**To do:**
Begin at the line containing "ATOM 131 N N" in the data below and go on through the line containing "ATOM 150 O O", repeating each line exactly; include both ends and no other line.
_ _ _
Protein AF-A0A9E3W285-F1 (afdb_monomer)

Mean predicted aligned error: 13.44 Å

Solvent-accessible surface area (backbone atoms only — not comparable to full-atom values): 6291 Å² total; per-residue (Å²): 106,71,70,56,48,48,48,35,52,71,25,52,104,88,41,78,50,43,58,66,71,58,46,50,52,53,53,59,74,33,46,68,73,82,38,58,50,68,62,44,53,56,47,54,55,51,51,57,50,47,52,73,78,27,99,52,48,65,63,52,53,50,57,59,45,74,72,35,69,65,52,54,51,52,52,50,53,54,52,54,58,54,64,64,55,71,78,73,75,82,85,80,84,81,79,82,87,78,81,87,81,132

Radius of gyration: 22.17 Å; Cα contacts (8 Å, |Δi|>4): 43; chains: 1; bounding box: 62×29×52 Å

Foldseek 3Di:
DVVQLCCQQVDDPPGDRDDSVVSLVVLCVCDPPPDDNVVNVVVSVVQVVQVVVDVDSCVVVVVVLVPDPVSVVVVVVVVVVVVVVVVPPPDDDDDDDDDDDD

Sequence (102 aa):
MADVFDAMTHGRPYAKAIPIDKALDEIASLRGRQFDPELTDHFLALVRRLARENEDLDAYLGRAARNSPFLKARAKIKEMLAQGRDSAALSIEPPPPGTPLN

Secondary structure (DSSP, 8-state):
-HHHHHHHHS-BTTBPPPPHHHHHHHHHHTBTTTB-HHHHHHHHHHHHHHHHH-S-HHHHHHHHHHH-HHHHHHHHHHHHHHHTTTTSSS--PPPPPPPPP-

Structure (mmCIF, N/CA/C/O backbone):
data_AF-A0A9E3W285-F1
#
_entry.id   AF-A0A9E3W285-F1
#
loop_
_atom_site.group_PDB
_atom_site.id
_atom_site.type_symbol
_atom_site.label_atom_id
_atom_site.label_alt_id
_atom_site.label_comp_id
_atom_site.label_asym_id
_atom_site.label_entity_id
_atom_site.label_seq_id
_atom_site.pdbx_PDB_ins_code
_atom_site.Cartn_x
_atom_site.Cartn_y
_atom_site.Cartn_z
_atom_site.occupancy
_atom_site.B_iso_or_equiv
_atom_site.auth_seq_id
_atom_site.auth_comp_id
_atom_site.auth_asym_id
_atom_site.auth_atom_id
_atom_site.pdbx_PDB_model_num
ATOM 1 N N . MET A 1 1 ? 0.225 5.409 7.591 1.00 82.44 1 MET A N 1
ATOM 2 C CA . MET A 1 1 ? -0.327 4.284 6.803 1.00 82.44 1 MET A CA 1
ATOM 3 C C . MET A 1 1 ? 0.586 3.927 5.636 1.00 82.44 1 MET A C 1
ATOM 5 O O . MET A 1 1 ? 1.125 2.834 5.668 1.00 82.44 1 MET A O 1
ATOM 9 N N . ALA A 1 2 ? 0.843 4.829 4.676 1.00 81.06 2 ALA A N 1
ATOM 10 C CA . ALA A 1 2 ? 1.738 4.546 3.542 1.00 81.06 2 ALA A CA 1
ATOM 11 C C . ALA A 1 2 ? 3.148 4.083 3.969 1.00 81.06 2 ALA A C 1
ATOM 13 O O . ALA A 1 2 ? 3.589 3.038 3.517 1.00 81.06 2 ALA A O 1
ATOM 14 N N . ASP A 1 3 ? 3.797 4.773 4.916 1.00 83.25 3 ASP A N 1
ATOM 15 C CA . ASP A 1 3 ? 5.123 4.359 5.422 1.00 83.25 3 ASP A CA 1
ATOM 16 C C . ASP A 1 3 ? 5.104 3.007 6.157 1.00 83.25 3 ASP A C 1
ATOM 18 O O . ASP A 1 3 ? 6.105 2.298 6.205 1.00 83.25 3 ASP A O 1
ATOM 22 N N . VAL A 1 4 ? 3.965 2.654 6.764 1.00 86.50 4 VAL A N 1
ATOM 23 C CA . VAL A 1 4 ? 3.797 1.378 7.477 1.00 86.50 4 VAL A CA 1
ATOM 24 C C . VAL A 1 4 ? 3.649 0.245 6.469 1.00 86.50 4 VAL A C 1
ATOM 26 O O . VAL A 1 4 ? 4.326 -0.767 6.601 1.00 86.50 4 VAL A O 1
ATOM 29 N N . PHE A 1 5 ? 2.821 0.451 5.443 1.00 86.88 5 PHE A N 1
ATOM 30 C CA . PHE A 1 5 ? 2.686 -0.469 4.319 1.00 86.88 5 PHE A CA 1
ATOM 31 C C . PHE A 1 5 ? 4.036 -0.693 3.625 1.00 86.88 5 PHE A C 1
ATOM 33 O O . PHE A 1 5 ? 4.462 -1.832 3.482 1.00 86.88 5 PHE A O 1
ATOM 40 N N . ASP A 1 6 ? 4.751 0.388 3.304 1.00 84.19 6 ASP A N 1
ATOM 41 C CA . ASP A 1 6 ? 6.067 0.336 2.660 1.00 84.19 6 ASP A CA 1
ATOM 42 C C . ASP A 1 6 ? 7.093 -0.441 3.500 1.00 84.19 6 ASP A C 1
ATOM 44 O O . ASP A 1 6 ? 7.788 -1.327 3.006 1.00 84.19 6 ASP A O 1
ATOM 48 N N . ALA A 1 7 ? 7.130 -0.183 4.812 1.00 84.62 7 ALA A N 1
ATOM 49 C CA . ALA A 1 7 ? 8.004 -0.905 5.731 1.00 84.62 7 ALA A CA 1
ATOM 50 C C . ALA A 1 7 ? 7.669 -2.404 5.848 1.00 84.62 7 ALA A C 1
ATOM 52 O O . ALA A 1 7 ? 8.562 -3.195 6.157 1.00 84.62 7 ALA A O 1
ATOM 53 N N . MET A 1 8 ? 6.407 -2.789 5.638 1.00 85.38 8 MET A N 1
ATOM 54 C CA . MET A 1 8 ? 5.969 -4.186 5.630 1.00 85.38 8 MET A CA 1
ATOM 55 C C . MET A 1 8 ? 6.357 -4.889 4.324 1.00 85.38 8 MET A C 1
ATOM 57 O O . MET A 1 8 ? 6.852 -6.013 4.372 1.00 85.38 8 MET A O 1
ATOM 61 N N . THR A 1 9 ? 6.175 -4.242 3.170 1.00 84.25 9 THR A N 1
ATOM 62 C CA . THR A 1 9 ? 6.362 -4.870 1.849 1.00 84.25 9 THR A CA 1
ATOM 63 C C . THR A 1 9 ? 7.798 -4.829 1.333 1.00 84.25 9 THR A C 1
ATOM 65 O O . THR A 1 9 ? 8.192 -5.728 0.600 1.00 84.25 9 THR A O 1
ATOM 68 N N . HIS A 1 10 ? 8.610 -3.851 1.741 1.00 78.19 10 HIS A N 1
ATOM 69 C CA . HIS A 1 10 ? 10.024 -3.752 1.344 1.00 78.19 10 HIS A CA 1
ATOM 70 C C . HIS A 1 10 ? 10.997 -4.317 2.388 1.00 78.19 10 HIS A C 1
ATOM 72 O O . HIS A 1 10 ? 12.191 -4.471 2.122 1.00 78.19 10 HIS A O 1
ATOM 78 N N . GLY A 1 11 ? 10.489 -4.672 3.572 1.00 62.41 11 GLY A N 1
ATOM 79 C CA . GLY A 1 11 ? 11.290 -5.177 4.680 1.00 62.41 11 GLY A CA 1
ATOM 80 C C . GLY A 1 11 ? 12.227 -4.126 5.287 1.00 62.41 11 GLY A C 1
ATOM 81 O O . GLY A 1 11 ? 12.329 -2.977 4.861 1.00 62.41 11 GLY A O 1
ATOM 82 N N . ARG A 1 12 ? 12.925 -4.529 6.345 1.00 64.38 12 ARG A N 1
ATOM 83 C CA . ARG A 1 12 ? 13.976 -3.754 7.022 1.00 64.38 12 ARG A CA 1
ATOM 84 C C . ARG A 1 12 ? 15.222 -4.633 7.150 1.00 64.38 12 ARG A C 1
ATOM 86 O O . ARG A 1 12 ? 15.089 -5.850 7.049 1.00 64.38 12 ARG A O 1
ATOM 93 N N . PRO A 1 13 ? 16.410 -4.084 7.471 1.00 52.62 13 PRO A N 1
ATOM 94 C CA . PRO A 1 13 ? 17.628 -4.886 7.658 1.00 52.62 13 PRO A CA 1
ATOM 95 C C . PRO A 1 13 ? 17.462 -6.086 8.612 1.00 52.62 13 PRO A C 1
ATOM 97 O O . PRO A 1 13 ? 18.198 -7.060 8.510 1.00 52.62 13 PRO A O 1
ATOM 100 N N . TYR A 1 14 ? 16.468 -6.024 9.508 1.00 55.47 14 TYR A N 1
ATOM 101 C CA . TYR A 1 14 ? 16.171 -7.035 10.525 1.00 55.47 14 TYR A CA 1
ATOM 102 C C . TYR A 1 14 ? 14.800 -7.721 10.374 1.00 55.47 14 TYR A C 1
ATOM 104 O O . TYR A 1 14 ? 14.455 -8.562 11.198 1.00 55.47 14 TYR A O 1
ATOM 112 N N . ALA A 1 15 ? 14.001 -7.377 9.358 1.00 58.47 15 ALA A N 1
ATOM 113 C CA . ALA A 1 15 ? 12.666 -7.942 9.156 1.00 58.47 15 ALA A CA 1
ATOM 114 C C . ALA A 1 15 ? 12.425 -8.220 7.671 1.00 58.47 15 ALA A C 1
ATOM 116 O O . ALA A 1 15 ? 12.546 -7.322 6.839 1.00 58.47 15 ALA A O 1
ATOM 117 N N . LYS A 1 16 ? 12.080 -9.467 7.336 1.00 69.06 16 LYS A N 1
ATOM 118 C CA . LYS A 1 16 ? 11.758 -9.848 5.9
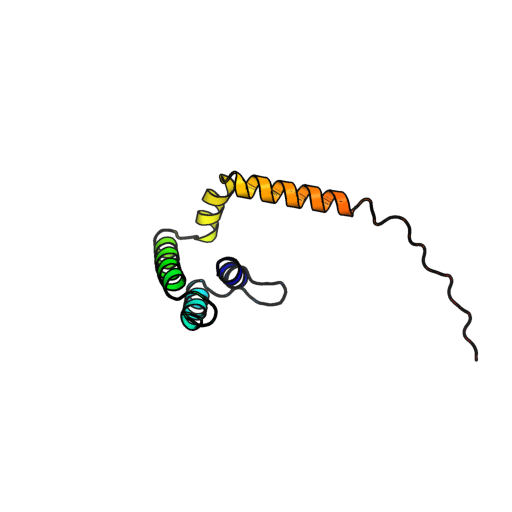57 1.00 69.06 16 LYS A CA 1
ATOM 119 C C . LYS A 1 16 ? 10.481 -9.143 5.499 1.00 69.06 16 LYS A C 1
ATOM 121 O O . LYS A 1 16 ? 9.539 -9.014 6.277 1.00 69.06 16 LYS A O 1
ATOM 126 N N . ALA A 1 17 ? 10.471 -8.738 4.233 1.00 84.50 17 ALA A N 1
ATOM 127 C CA . ALA A 1 17 ? 9.272 -8.284 3.546 1.00 84.50 17 ALA A CA 1
ATOM 128 C C . ALA A 1 17 ? 8.152 -9.328 3.671 1.00 84.50 17 ALA A C 1
ATOM 130 O O . ALA A 1 17 ? 8.395 -10.526 3.489 1.00 84.50 17 ALA A O 1
ATOM 131 N N . ILE A 1 18 ? 6.939 -8.872 3.977 1.00 84.94 18 ILE A N 1
ATOM 132 C CA . ILE A 1 18 ? 5.736 -9.705 3.958 1.00 84.94 18 ILE A CA 1
ATOM 133 C C . ILE A 1 18 ? 4.933 -9.448 2.675 1.00 84.94 18 ILE A C 1
ATOM 135 O O . ILE A 1 18 ? 4.983 -8.339 2.138 1.00 84.94 18 ILE A O 1
ATOM 139 N N . PRO A 1 19 ? 4.178 -10.445 2.174 1.00 87.94 19 PRO A N 1
ATOM 140 C CA . PRO A 1 19 ? 3.332 -10.265 0.997 1.00 87.94 19 PRO A CA 1
ATOM 141 C C . PRO A 1 19 ? 2.317 -9.132 1.177 1.00 87.94 19 PRO A C 1
ATOM 143 O O . PRO A 1 19 ? 1.820 -8.917 2.285 1.00 87.94 19 PRO A O 1
ATOM 146 N N . ILE A 1 20 ? 1.948 -8.474 0.074 1.00 87.00 20 ILE A N 1
ATOM 147 C CA . ILE A 1 20 ? 0.976 -7.366 0.063 1.00 87.00 20 ILE A CA 1
ATOM 148 C C . ILE A 1 20 ? -0.323 -7.764 0.768 1.00 87.00 20 ILE A C 1
ATOM 150 O O . ILE A 1 20 ? -0.800 -7.016 1.614 1.00 87.00 20 ILE A O 1
ATOM 154 N N . ASP A 1 21 ? -0.856 -8.957 0.498 1.00 87.94 21 ASP A N 1
ATOM 155 C CA . ASP A 1 21 ? -2.092 -9.426 1.137 1.00 87.94 21 ASP A CA 1
ATOM 156 C C . ASP A 1 21 ? -1.974 -9.473 2.665 1.00 87.94 21 ASP A C 1
ATOM 158 O O . ASP A 1 21 ? -2.867 -9.018 3.374 1.00 87.94 21 ASP A O 1
ATOM 162 N N . LYS A 1 22 ? -0.825 -9.926 3.184 1.00 90.06 22 LYS A N 1
ATOM 163 C CA . LYS A 1 22 ? -0.558 -9.946 4.628 1.00 90.06 22 LYS A CA 1
ATOM 164 C C . LYS A 1 22 ? -0.405 -8.546 5.212 1.00 90.06 22 LYS A C 1
ATOM 166 O O . LYS A 1 22 ? -0.891 -8.301 6.311 1.00 90.06 22 LYS A O 1
ATOM 171 N N . ALA A 1 23 ? 0.227 -7.628 4.485 1.00 90.69 23 ALA A N 1
ATOM 172 C CA . ALA A 1 23 ? 0.310 -6.231 4.903 1.00 90.69 23 ALA A CA 1
ATOM 173 C C . ALA A 1 23 ? -1.080 -5.565 4.940 1.00 90.69 23 ALA A C 1
ATOM 175 O O . ALA A 1 23 ? -1.376 -4.792 5.850 1.00 90.69 23 ALA A O 1
ATOM 176 N N . LEU A 1 24 ? -1.955 -5.886 3.981 1.00 92.12 24 LEU A N 1
ATOM 177 C CA . LEU A 1 24 ? -3.330 -5.386 3.940 1.00 92.12 24 LEU A CA 1
ATOM 178 C C . LEU A 1 24 ? -4.184 -5.947 5.083 1.00 92.12 24 LEU A C 1
ATOM 180 O O . LEU A 1 24 ? -4.951 -5.191 5.678 1.00 92.12 24 LEU A O 1
ATOM 184 N N . ASP A 1 25 ? -4.033 -7.231 5.415 1.00 94.25 25 ASP A N 1
ATOM 185 C CA . ASP A 1 25 ? -4.697 -7.847 6.570 1.00 94.25 25 ASP A CA 1
ATOM 186 C C . ASP A 1 25 ? -4.274 -7.174 7.886 1.00 94.25 25 ASP A C 1
ATOM 188 O O . ASP A 1 25 ? -5.119 -6.850 8.725 1.00 94.25 25 ASP A O 1
ATOM 192 N N . GLU A 1 26 ? -2.977 -6.893 8.049 1.00 93.88 26 GLU A N 1
ATOM 193 C CA . GLU A 1 26 ? -2.451 -6.222 9.241 1.00 93.88 26 GLU A CA 1
ATOM 194 C C . GLU A 1 26 ? -3.007 -4.795 9.367 1.00 93.88 26 GLU A C 1
ATOM 196 O O . GLU A 1 26 ? -3.512 -4.408 10.423 1.00 93.88 26 GLU A O 1
ATOM 201 N N . ILE A 1 27 ? -3.009 -4.027 8.271 1.00 92.94 27 ILE A N 1
ATOM 202 C CA . ILE A 1 27 ? -3.590 -2.675 8.230 1.00 92.94 27 ILE A CA 1
ATOM 203 C C . ILE A 1 27 ? -5.089 -2.709 8.550 1.00 92.94 27 ILE A C 1
ATOM 205 O O . ILE A 1 27 ? -5.569 -1.862 9.307 1.00 92.94 27 ILE A O 1
ATOM 209 N N . ALA A 1 28 ? -5.824 -3.696 8.032 1.00 93.94 28 ALA A N 1
ATOM 210 C CA . ALA A 1 28 ? -7.240 -3.871 8.337 1.00 93.94 28 ALA A CA 1
ATOM 211 C C . ALA A 1 28 ? -7.478 -4.154 9.830 1.00 93.94 28 ALA A C 1
ATOM 213 O O . ALA A 1 28 ? -8.431 -3.629 10.406 1.00 93.94 28 ALA A O 1
ATOM 214 N N . SER A 1 29 ? -6.595 -4.920 10.481 1.00 95.12 29 SER A N 1
ATOM 215 C CA . SER A 1 29 ? -6.692 -5.216 11.919 1.00 95.12 29 SER A CA 1
ATOM 216 C C . SER A 1 29 ? -6.509 -3.974 12.812 1.00 95.12 29 SER A C 1
ATOM 218 O O . SER A 1 29 ? -7.020 -3.914 13.933 1.00 95.12 29 SER A O 1
ATOM 220 N N . LEU A 1 30 ? -5.817 -2.955 12.292 1.00 93.44 30 LEU A N 1
ATOM 221 C CA . LEU A 1 30 ? -5.499 -1.699 12.975 1.00 93.44 30 LEU A CA 1
ATOM 222 C C . LEU A 1 30 ? -6.508 -0.571 12.681 1.00 93.44 30 LEU A C 1
ATOM 224 O O . LEU A 1 30 ? -6.370 0.543 13.208 1.00 93.44 30 LEU A O 1
ATOM 228 N N . ARG A 1 31 ? -7.540 -0.859 11.
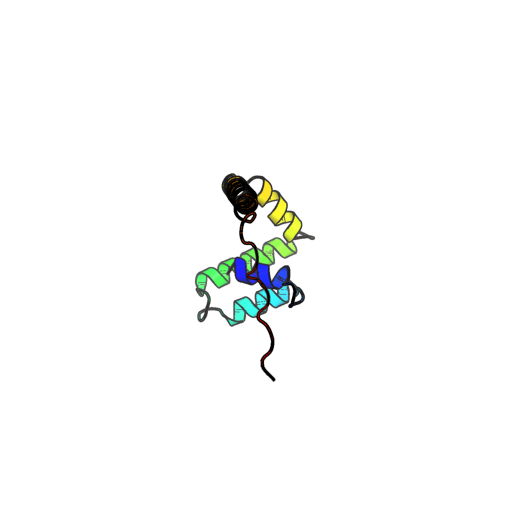876 1.00 95.50 31 ARG A N 1
ATOM 229 C CA . ARG A 1 31 ? -8.634 0.055 11.520 1.00 95.50 31 ARG A CA 1
ATOM 230 C C . ARG A 1 31 ? -9.361 0.570 12.766 1.00 95.50 31 ARG A C 1
ATOM 232 O O . ARG A 1 31 ? -9.805 -0.207 13.608 1.00 95.50 31 ARG A O 1
ATOM 239 N N . GLY A 1 32 ? -9.504 1.889 12.881 1.00 91.75 32 GLY A N 1
ATOM 240 C CA . GLY A 1 32 ? -10.158 2.552 14.015 1.00 91.75 32 GLY A CA 1
ATOM 241 C C . GLY A 1 32 ? -9.358 2.548 15.319 1.00 91.75 32 GLY A C 1
ATOM 242 O O . GLY A 1 32 ? -9.855 3.038 16.329 1.00 91.75 32 GLY A O 1
ATOM 243 N N . ARG A 1 33 ? -8.131 2.009 15.311 1.00 92.19 33 ARG A N 1
ATOM 244 C CA . ARG A 1 33 ? -7.200 2.051 16.448 1.00 92.19 33 ARG A CA 1
ATOM 245 C C . ARG A 1 33 ? -5.992 2.922 16.138 1.00 92.19 33 ARG A C 1
ATOM 247 O O . ARG A 1 33 ? -5.773 3.927 16.800 1.00 92.19 33 ARG A O 1
ATOM 254 N N . GLN A 1 34 ? -5.214 2.525 15.132 1.00 92.25 34 GLN A N 1
ATOM 255 C CA . GLN A 1 34 ? -4.030 3.264 14.685 1.00 92.25 34 GLN A CA 1
ATOM 256 C C . GLN A 1 34 ? -4.311 4.071 13.415 1.00 92.25 34 GLN A C 1
ATOM 258 O O . GLN A 1 34 ? -3.680 5.103 13.183 1.00 92.25 34 GLN A O 1
ATOM 263 N N . PHE A 1 35 ? -5.250 3.601 12.594 1.00 92.50 35 PHE A N 1
ATOM 264 C CA . PHE A 1 35 ? -5.625 4.245 11.343 1.00 92.50 35 PHE A CA 1
ATOM 265 C C . PHE A 1 35 ? -7.078 4.697 11.375 1.00 92.50 35 PHE A C 1
ATOM 267 O O . PHE A 1 35 ? -7.935 4.038 11.968 1.00 92.50 35 PHE A O 1
ATOM 274 N N . ASP A 1 36 ? -7.345 5.815 10.707 1.00 94.44 36 ASP A N 1
ATOM 275 C CA . ASP A 1 36 ? -8.701 6.301 10.497 1.00 94.44 36 ASP A CA 1
ATOM 276 C C . ASP A 1 36 ? -9.535 5.247 9.732 1.00 9
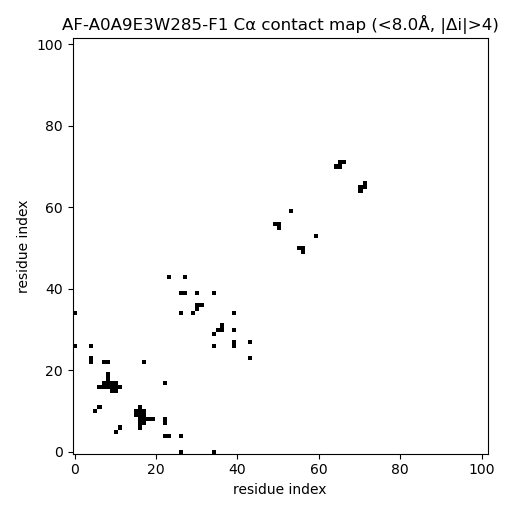4.44 36 ASP A C 1
ATOM 278 O O . ASP A 1 36 ? -9.042 4.706 8.733 1.00 94.44 36 ASP A O 1
ATOM 282 N N . PRO A 1 37 ? -10.754 4.901 10.190 1.00 93.50 37 PRO A N 1
ATOM 283 C CA . PRO A 1 37 ? -11.560 3.849 9.578 1.00 93.50 37 PRO A CA 1
ATOM 284 C C . PRO A 1 37 ? -11.879 4.094 8.104 1.00 93.50 37 PRO A C 1
ATOM 286 O O . PRO A 1 37 ? -11.753 3.178 7.294 1.00 93.50 37 PRO A O 1
ATOM 289 N N . GLU A 1 38 ? -12.264 5.322 7.762 1.00 94.06 38 GLU A N 1
ATOM 290 C CA . GLU A 1 38 ? -12.685 5.684 6.414 1.00 94.06 38 GLU A CA 1
ATOM 291 C C . GLU A 1 38 ? -11.482 5.684 5.469 1.00 94.06 38 GLU A C 1
ATOM 293 O O . GLU A 1 38 ? -11.522 5.071 4.401 1.00 94.06 38 GLU A O 1
ATOM 298 N N . LEU A 1 39 ? -10.363 6.278 5.890 1.00 90.94 39 LEU A N 1
ATOM 299 C CA . LEU A 1 39 ? -9.122 6.267 5.118 1.00 90.94 39 LEU A CA 1
ATOM 300 C C . LEU A 1 39 ? -8.591 4.842 4.901 1.00 90.94 39 LEU A C 1
ATOM 302 O O . LEU A 1 39 ? -8.078 4.531 3.823 1.00 90.94 39 LEU A O 1
ATOM 306 N N . THR A 1 40 ? -8.726 3.978 5.909 1.00 92.94 40 THR A N 1
ATOM 307 C CA . THR A 1 40 ? -8.312 2.572 5.818 1.00 92.94 40 THR A CA 1
ATOM 308 C C . THR A 1 40 ? -9.120 1.842 4.751 1.00 92.94 40 THR A C 1
ATOM 310 O O . THR A 1 40 ? -8.535 1.184 3.893 1.00 92.94 40 THR A O 1
ATOM 313 N N . ASP A 1 41 ? -10.442 2.008 4.735 1.00 93.19 41 ASP A N 1
ATOM 314 C CA . ASP A 1 41 ? -11.310 1.345 3.756 1.00 93.19 41 ASP A CA 1
ATOM 315 C C . ASP A 1 41 ? -10.969 1.767 2.320 1.00 93.19 41 ASP A C 1
ATOM 317 O O . ASP A 1 41 ? -10.801 0.918 1.436 1.00 93.19 41 ASP A O 1
ATOM 321 N N . HIS A 1 42 ? -10.775 3.072 2.098 1.00 94.50 42 HIS A N 1
ATOM 322 C CA . HIS A 1 42 ? -10.368 3.607 0.798 1.00 94.50 42 HIS A CA 1
ATOM 323 C C . HIS A 1 42 ? -9.002 3.070 0.357 1.00 94.50 42 HIS A C 1
ATOM 325 O O . HIS A 1 42 ? -8.822 2.695 -0.805 1.00 94.50 42 HIS A O 1
ATOM 331 N N . PHE A 1 43 ? -8.039 2.991 1.276 1.00 92.50 43 PHE A N 1
ATOM 332 C CA . PHE A 1 43 ? -6.705 2.478 0.981 1.00 92.50 43 PHE A CA 1
ATOM 333 C C . PHE A 1 43 ? -6.719 0.996 0.615 1.00 92.50 43 PHE A C 1
ATOM 335 O O . PHE A 1 43 ? -6.148 0.616 -0.407 1.00 92.50 43 PHE A O 1
ATOM 342 N N . LEU A 1 44 ? -7.411 0.164 1.398 1.00 92.19 44 LEU A N 1
ATOM 343 C CA . LEU A 1 44 ? -7.527 -1.268 1.127 1.00 92.19 44 LEU A CA 1
ATOM 344 C C . LEU A 1 44 ? -8.181 -1.519 -0.238 1.00 92.19 44 LEU A C 1
ATOM 346 O O . LEU A 1 44 ? -7.711 -2.364 -1.002 1.00 92.19 44 LEU A O 1
ATOM 350 N N . ALA A 1 45 ? -9.236 -0.771 -0.573 1.00 92.88 45 ALA A N 1
ATOM 351 C CA . ALA A 1 45 ? -9.899 -0.871 -1.870 1.00 92.88 45 ALA A CA 1
ATOM 352 C C . ALA A 1 45 ? -8.965 -0.474 -3.026 1.00 92.88 45 ALA A C 1
ATOM 354 O O . ALA A 1 45 ? -8.878 -1.195 -4.026 1.00 92.88 45 ALA A O 1
ATOM 355 N N . LEU A 1 46 ? -8.240 0.639 -2.876 1.00 91.62 46 LEU A N 1
ATOM 356 C CA . LEU A 1 46 ? -7.314 1.146 -3.884 1.00 91.62 46 LEU A CA 1
ATOM 357 C C . LEU A 1 46 ? -6.157 0.173 -4.134 1.00 91.62 46 LEU A C 1
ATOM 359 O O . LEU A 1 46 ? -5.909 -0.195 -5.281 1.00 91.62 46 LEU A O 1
_ _ _
**Solution for this task:**
ATOM 131 N N . ILE A 1 18 ? 6.939 -8.872 3.977 1.00 84.94 18 ILE A N 1
ATOM 132 C CA . ILE A 1 18 ? 5.736 -9.705 3.958 1.00 84.94 18 ILE A CA 1
ATOM 133 C C . ILE A 1 18 ? 4.933 -9.448 2.675 1.00 84.94 18 ILE A C 1
ATOM 135 O O . ILE A 1 18 ? 4.983 -8.339 2.138 1.00 84.94 18 ILE A O 1
ATOM 139 N N . PRO A 1 19 ? 4.178 -10.445 2.174 1.00 87.94 19 PRO A N 1
ATOM 140 C CA . PRO A 1 19 ? 3.332 -10.265 0.997 1.00 87.94 19 PRO A CA 1
ATOM 141 C C . PRO A 1 19 ? 2.317 -9.132 1.177 1.00 87.94 19 PRO A C 1
ATOM 143 O O . PRO A 1 19 ? 1.820 -8.917 2.285 1.00 87.94 19 PRO A O 1
ATOM 146 N N . ILE A 1 20 ? 1.948 -8.474 0.074 1.00 87.00 20 ILE A N 1
ATOM 147 C CA . ILE A 1 20 ? 0.976 -7.366 0.063 1.00 87.00 20 ILE A CA 1
ATOM 148 C C . ILE A 1 20 ? -0.323 -7.764 0.768 1.00 87.00 20 ILE A C 1
ATOM 150 O O . ILE A 1 20 ? -0.800 -7.016 1.614 1.00 87.00 20 ILE A O 1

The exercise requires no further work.